Work order ▸ Your answer must consist solely of the line containing "ATOM 195 C C" and all subsequent lines through the end of the entries, reproduced exactly.

Provided data ▸

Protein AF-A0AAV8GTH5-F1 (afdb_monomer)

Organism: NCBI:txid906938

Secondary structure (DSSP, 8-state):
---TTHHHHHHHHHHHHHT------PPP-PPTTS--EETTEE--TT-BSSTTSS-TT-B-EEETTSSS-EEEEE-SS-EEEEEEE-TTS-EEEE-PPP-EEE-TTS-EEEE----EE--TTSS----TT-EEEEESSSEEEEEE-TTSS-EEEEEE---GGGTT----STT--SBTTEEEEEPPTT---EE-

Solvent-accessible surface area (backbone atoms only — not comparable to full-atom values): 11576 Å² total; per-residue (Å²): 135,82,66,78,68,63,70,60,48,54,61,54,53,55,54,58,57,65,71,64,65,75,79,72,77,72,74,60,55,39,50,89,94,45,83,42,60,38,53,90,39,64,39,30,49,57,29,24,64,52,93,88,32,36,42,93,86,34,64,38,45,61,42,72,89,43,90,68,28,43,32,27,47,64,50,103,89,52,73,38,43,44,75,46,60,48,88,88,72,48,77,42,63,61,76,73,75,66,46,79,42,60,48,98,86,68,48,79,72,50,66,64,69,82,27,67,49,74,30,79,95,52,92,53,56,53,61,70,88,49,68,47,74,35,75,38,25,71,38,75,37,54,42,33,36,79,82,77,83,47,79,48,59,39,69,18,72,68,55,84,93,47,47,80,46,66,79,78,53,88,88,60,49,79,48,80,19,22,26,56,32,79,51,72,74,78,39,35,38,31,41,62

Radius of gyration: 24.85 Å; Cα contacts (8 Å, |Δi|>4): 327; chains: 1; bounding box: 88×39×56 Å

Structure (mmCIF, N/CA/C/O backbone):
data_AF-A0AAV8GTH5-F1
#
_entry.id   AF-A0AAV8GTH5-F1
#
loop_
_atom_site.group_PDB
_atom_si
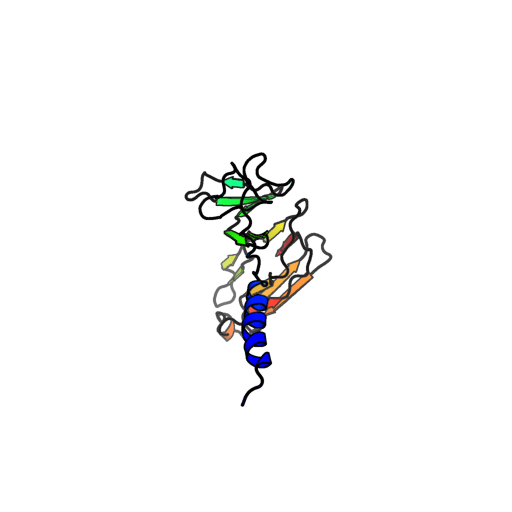te.id
_atom_site.type_symbol
_atom_site.label_atom_id
_atom_site.label_alt_id
_atom_site.label_comp_id
_atom_site.label_asym_id
_atom_site.label_entity_id
_atom_site.label_seq_id
_atom_site.pdbx_PDB_ins_code
_atom_site.Cartn_x
_atom_site.Cartn_y
_atom_site.Cartn_z
_atom_site.occupancy
_atom_site.B_iso_or_equiv
_atom_site.auth_seq_id
_atom_site.auth_comp_id
_atom_site.auth_asym_id
_atom_site.auth_atom_id
_atom_site.pdbx_PDB_model_num
ATOM 1 N N . MET A 1 1 ? -66.342 -4.192 -17.225 1.00 53.19 1 MET A N 1
ATOM 2 C CA . MET A 1 1 ? -66.699 -4.246 -15.791 1.00 53.19 1 MET A CA 1
ATOM 3 C C . MET A 1 1 ? -65.622 -5.082 -15.114 1.00 53.19 1 MET A C 1
ATOM 5 O O . MET A 1 1 ? -65.616 -6.290 -15.297 1.00 53.19 1 MET A O 1
ATOM 9 N N . ALA A 1 2 ? -64.618 -4.448 -14.500 1.00 53.75 2 ALA A N 1
ATOM 10 C CA . ALA A 1 2 ? -63.522 -5.172 -13.851 1.00 53.75 2 ALA A CA 1
ATOM 11 C C . ALA A 1 2 ? -64.005 -5.729 -12.497 1.00 53.75 2 ALA A C 1
ATOM 13 O O . ALA A 1 2 ? -64.726 -5.018 -11.792 1.00 53.75 2 ALA A O 1
ATOM 14 N N . PRO A 1 3 ? -63.670 -6.980 -12.138 1.00 65.38 3 PRO A N 1
ATOM 15 C CA . PRO A 1 3 ? -64.160 -7.603 -10.914 1.00 65.38 3 PRO A CA 1
ATOM 16 C C . PRO A 1 3 ? -63.641 -6.856 -9.668 1.00 65.38 3 PRO A C 1
ATOM 18 O O . PRO A 1 3 ? -62.461 -6.501 -9.618 1.00 65.38 3 PRO A O 1
ATOM 21 N N . PRO A 1 4 ? -64.484 -6.642 -8.639 1.00 62.75 4 PRO A N 1
ATOM 22 C CA . PRO A 1 4 ? -64.180 -5.784 -7.485 1.00 62.75 4 PRO A CA 1
ATOM 23 C C . PRO A 1 4 ? -62.980 -6.256 -6.643 1.00 62.75 4 PRO A C 1
ATOM 25 O O . PRO A 1 4 ? -62.383 -5.461 -5.923 1.00 62.75 4 PRO A O 1
ATOM 28 N N . TYR A 1 5 ? -62.569 -7.520 -6.777 1.00 60.91 5 TYR A N 1
ATOM 29 C CA . TYR A 1 5 ? -61.391 -8.073 -6.103 1.00 60.91 5 TYR A CA 1
ATOM 30 C C . TYR A 1 5 ? -60.055 -7.541 -6.645 1.00 60.91 5 TYR A C 1
ATOM 32 O O . TYR A 1 5 ? -59.077 -7.492 -5.902 1.00 60.91 5 TYR A O 1
ATOM 40 N N . LEU A 1 6 ? -59.999 -7.089 -7.906 1.00 58.88 6 LEU A N 1
ATOM 41 C CA . LEU A 1 6 ? -58.758 -6.567 -8.497 1.00 58.88 6 LEU A CA 1
ATOM 42 C C . LEU A 1 6 ? -58.330 -5.225 -7.876 1.00 58.88 6 LEU A C 1
ATOM 44 O O . LEU A 1 6 ? -57.140 -4.930 -7.801 1.00 58.88 6 LEU A O 1
ATOM 48 N N . LEU A 1 7 ? -59.295 -4.432 -7.396 1.00 60.53 7 LEU A N 1
ATOM 49 C CA . LEU A 1 7 ? -59.048 -3.137 -6.749 1.00 60.53 7 LEU A CA 1
ATOM 50 C C . LEU A 1 7 ? -58.485 -3.284 -5.325 1.00 60.53 7 LEU A C 1
ATOM 52 O O . LEU A 1 7 ? -57.832 -2.368 -4.836 1.00 60.53 7 LEU A O 1
ATOM 56 N N . LEU A 1 8 ? -58.693 -4.439 -4.681 1.00 63.00 8 LEU A N 1
ATOM 57 C CA . LEU A 1 8 ? -58.164 -4.748 -3.346 1.00 63.00 8 LEU A CA 1
ATOM 58 C C . LEU A 1 8 ? -56.747 -5.346 -3.385 1.00 63.00 8 LEU A C 1
ATOM 60 O O . LEU A 1 8 ? -56.021 -5.260 -2.397 1.00 63.00 8 LEU A O 1
ATOM 64 N N . LEU A 1 9 ? -56.323 -5.907 -4.522 1.00 65.06 9 LEU A N 1
ATOM 65 C CA . LEU A 1 9 ? -54.973 -6.461 -4.700 1.00 65.06 9 LEU A CA 1
ATOM 66 C C . LEU A 1 9 ? -53.897 -5.375 -4.850 1.00 65.06 9 LEU A C 1
ATOM 68 O O . LEU A 1 9 ? -52.775 -5.555 -4.384 1.00 65.06 9 LEU A O 1
ATOM 72 N N . PHE A 1 10 ? -54.240 -4.234 -5.453 1.00 65.88 10 PHE A N 1
ATOM 73 C CA . PHE A 1 10 ? -53.320 -3.107 -5.644 1.00 65.88 10 PHE A CA 1
ATOM 74 C C . PHE A 1 10 ? -52.757 -2.515 -4.336 1.00 65.88 10 PHE A C 1
ATOM 76 O O . PHE A 1 10 ? -51.535 -2.406 -4.227 1.00 65.88 10 PHE A O 1
ATOM 83 N N . PRO A 1 11 ? -53.573 -2.169 -3.317 1.00 66.56 11 PRO A N 1
ATOM 84 C CA . PRO A 1 11 ? -53.046 -1.653 -2.053 1.00 66.56 11 PRO A CA 1
ATOM 85 C C . PRO A 1 11 ? -52.267 -2.712 -1.263 1.00 66.56 11 PRO A C 1
ATOM 87 O O . PRO A 1 11 ? -51.306 -2.365 -0.580 1.00 66.56 11 PRO A O 1
ATOM 90 N N . LEU A 1 12 ? -52.617 -3.999 -1.396 1.00 66.69 12 LEU A N 1
ATOM 91 C CA . LEU A 1 12 ? -51.893 -5.100 -0.752 1.00 66.69 12 LEU A CA 1
ATOM 92 C C . LEU A 1 12 ? -50.474 -5.255 -1.322 1.00 66.69 12 LEU A C 1
ATOM 94 O O . LEU A 1 12 ? -49.528 -5.465 -0.566 1.00 66.69 12 LEU A O 1
ATOM 98 N N . LEU A 1 13 ? -50.311 -5.091 -2.641 1.00 66.81 13 LEU A N 1
ATOM 99 C CA . LEU A 1 13 ? -49.004 -5.127 -3.304 1.00 66.81 13 LEU A CA 1
ATOM 100 C C . LEU A 1 13 ? -48.106 -3.953 -2.877 1.00 66.81 13 LEU A C 1
ATOM 102 O O . LEU A 1 13 ? -46.906 -4.138 -2.688 1.00 66.81 13 LEU A O 1
ATOM 106 N N . ILE A 1 14 ? -48.685 -2.761 -2.692 1.00 65.12 14 ILE A N 1
ATOM 107 C CA . ILE A 1 14 ? -47.963 -1.565 -2.224 1.00 65.12 14 ILE A CA 1
ATOM 108 C C . ILE A 1 14 ? -47.544 -1.729 -0.755 1.00 65.12 14 ILE A C 1
ATOM 110 O O . ILE A 1 14 ? -46.415 -1.396 -0.394 1.00 65.12 14 ILE A O 1
ATOM 114 N N . LEU A 1 15 ? -48.407 -2.314 0.085 1.00 61.62 15 LEU A N 1
ATOM 115 C CA . LEU A 1 15 ? -48.063 -2.633 1.473 1.00 61.62 15 LEU A CA 1
ATOM 116 C C . LEU A 1 15 ? -46.908 -3.647 1.539 1.00 61.62 15 LEU A C 1
ATOM 118 O O . LEU A 1 15 ? -45.981 -3.469 2.326 1.00 61.62 15 LEU A O 1
ATOM 122 N N . LEU A 1 16 ? -46.909 -4.660 0.665 1.00 60.91 16 LEU A N 1
ATOM 123 C CA . LEU A 1 16 ? -45.842 -5.663 0.595 1.00 60.91 16 LEU A CA 1
ATOM 124 C C . LEU A 1 16 ? -44.489 -5.063 0.162 1.00 60.91 16 LEU A C 1
ATOM 126 O O . LEU A 1 16 ? -43.449 -5.493 0.654 1.00 60.91 16 LEU A O 1
ATOM 130 N N . GLN A 1 17 ? -44.494 -4.037 -0.698 1.00 61.03 17 GLN A N 1
ATOM 131 C CA . GLN A 1 17 ? -43.283 -3.292 -1.075 1.00 61.03 17 GLN A CA 1
ATOM 132 C C . GLN A 1 17 ? -42.735 -2.439 0.080 1.00 61.03 17 GLN A C 1
ATOM 134 O O . GLN A 1 17 ? -41.521 -2.320 0.217 1.00 61.03 17 GLN A O 1
ATOM 139 N N . SER A 1 18 ? -43.598 -1.898 0.950 1.00 56.56 18 SER A N 1
ATOM 140 C CA . SER A 1 18 ? -43.156 -1.133 2.131 1.00 56.56 18 SER A CA 1
ATOM 141 C C . SER A 1 18 ? -42.526 -1.982 3.244 1.00 56.56 18 SER A C 1
ATOM 143 O O . SER A 1 18 ? -41.781 -1.444 4.061 1.00 56.56 18 SER A O 1
ATOM 145 N N . LEU A 1 19 ? -42.768 -3.302 3.268 1.00 56.50 19 LEU A N 1
ATOM 146 C CA . LEU A 1 19 ? -42.114 -4.223 4.212 1.00 56.50 19 LEU A CA 1
ATOM 147 C C . LEU A 1 19 ? -40.679 -4.592 3.805 1.00 56.50 19 LEU A C 1
ATOM 149 O O . LEU A 1 19 ? -39.921 -5.093 4.634 1.00 56.50 19 LEU A O 1
ATOM 153 N N . LEU A 1 20 ? -40.273 -4.307 2.566 1.00 54.22 20 LEU A N 1
ATOM 154 C CA . LEU A 1 20 ? -38.883 -4.396 2.120 1.00 54.22 20 LEU A CA 1
ATOM 155 C C . LEU A 1 20 ? -38.159 -3.083 2.446 1.00 54.22 20 LEU A C 1
ATOM 157 O O . LEU A 1 20 ? -37.603 -2.419 1.574 1.00 54.22 20 LEU A O 1
ATOM 161 N N . ALA A 1 21 ? -38.172 -2.687 3.719 1.00 56.50 21 ALA A N 1
ATOM 162 C CA . ALA A 1 21 ? -37.247 -1.675 4.196 1.00 56.50 21 ALA A CA 1
ATOM 163 C C . ALA A 1 21 ? -35.839 -2.276 4.107 1.00 56.50 21 ALA A C 1
ATOM 165 O O . ALA A 1 21 ? -35.436 -3.087 4.939 1.00 56.50 21 ALA A O 1
ATOM 166 N N . THR A 1 22 ? -35.094 -1.919 3.062 1.00 55.78 22 THR A N 1
ATOM 167 C CA . THR A 1 22 ? -33.661 -2.199 2.983 1.00 55.78 22 THR A CA 1
ATOM 168 C C . THR A 1 22 ? -33.011 -1.599 4.223 1.00 55.78 22 THR A C 1
ATOM 170 O O . THR A 1 22 ? -32.998 -0.373 4.364 1.00 55.78 22 THR A O 1
ATOM 173 N N . SER A 1 23 ? -32.493 -2.431 5.133 1.00 51.66 23 SER A N 1
ATOM 174 C CA . SER A 1 23 ? -31.643 -1.937 6.211 1.00 51.66 23 SER A CA 1
ATOM 175 C C . SER A 1 23 ? -30.417 -1.321 5.548 1.00 51.66 23 SER A C 1
ATOM 177 O O . SER A 1 23 ? -29.539 -2.040 5.067 1.00 51.66 23 SER A O 1
ATOM 179 N N . GLN A 1 24 ? -30.367 0.006 5.460 1.00 50.72 24 GLN A N 1
ATOM 180 C CA . GLN A 1 24 ? -29.110 0.662 5.151 1.00 50.72 24 GLN A CA 1
ATOM 181 C C . GLN A 1 24 ? -28.188 0.329 6.315 1.00 50.72 24 GLN A C 1
ATOM 183 O O . GLN A 1 24 ? -28.458 0.728 7.449 1.00 50.72 24 GLN A O 1
ATOM 188 N N . ALA A 1 25 ? -27.165 -0.485 6.054 1.00 54.50 25 ALA A N 1
ATOM 189 C CA . ALA A 1 25 ? -26.112 -0.714 7.022 1.00 54.50 25 ALA A CA 1
ATOM 190 C C . ALA A 1 25 ? -25.575 0.668 7.401 1.00 54.50 25 ALA A C 1
ATOM 192 O O . ALA A 1 25 ? -25.066 1.398 6.549 1.00 54.50 25 ALA A O 1
ATOM 193 N N
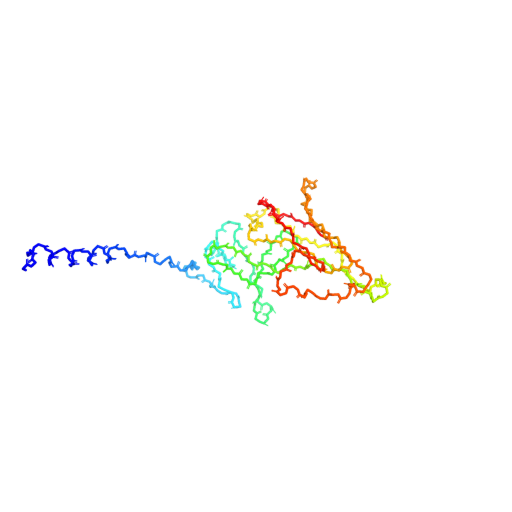 . THR A 1 26 ? -25.776 1.068 8.656 1.00 58.16 26 THR A N 1
ATOM 194 C CA . THR A 1 26 ? -25.153 2.280 9.181 1.00 58.16 26 THR A CA 1
ATOM 195 C C . THR A 1 26 ? -23.656 2.165 8.926 1.00 58.16 26 THR A C 1
ATOM 197 O O . THR A 1 26 ? -23.099 1.107 9.239 1.00 58.16 26 THR A O 1
ATOM 200 N N . PRO A 1 27 ? -23.008 3.195 8.350 1.00 60.84 27 PRO A N 1
ATOM 201 C CA . PRO A 1 27 ? -21.581 3.135 8.086 1.00 60.84 27 PRO A CA 1
ATOM 202 C C . PRO A 1 27 ? -20.862 2.761 9.382 1.00 60.84 27 PRO A C 1
ATOM 204 O O . PRO A 1 27 ? -21.235 3.271 10.452 1.00 60.84 27 PRO A O 1
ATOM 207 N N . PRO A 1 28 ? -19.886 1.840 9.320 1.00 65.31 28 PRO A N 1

Your response ▸
ATOM 195 C C . THR A 1 26 ? -23.656 2.165 8.926 1.00 58.16 26 THR A C 1
ATOM 197 O O . THR A 1 26 ? -23.099 1.107 9.239 1.00 58.16 26 THR A O 1
ATOM 200 N N . PRO A 1 27 ? -23.008 3.195 8.350 1.00 60.84 27 PRO A N 1
ATOM 201 C CA . PRO A 1 27 ? -21.581 3.135 8.086 1.00 60.84 27 PRO A CA 1
ATOM 202 C C . PRO A 1 27 ? -20.862 2.761 9.382 1.00 60.84 27 PRO A C 1
ATOM 204 O O . PRO A 1 27 ? -21.235 3.271 10.452 1.00 60.84 27 PRO A O 1
ATOM 207 N N . PRO A 1 28 ? -19.886 1.840 9.320 1.00 65.31 28 PRO A N 1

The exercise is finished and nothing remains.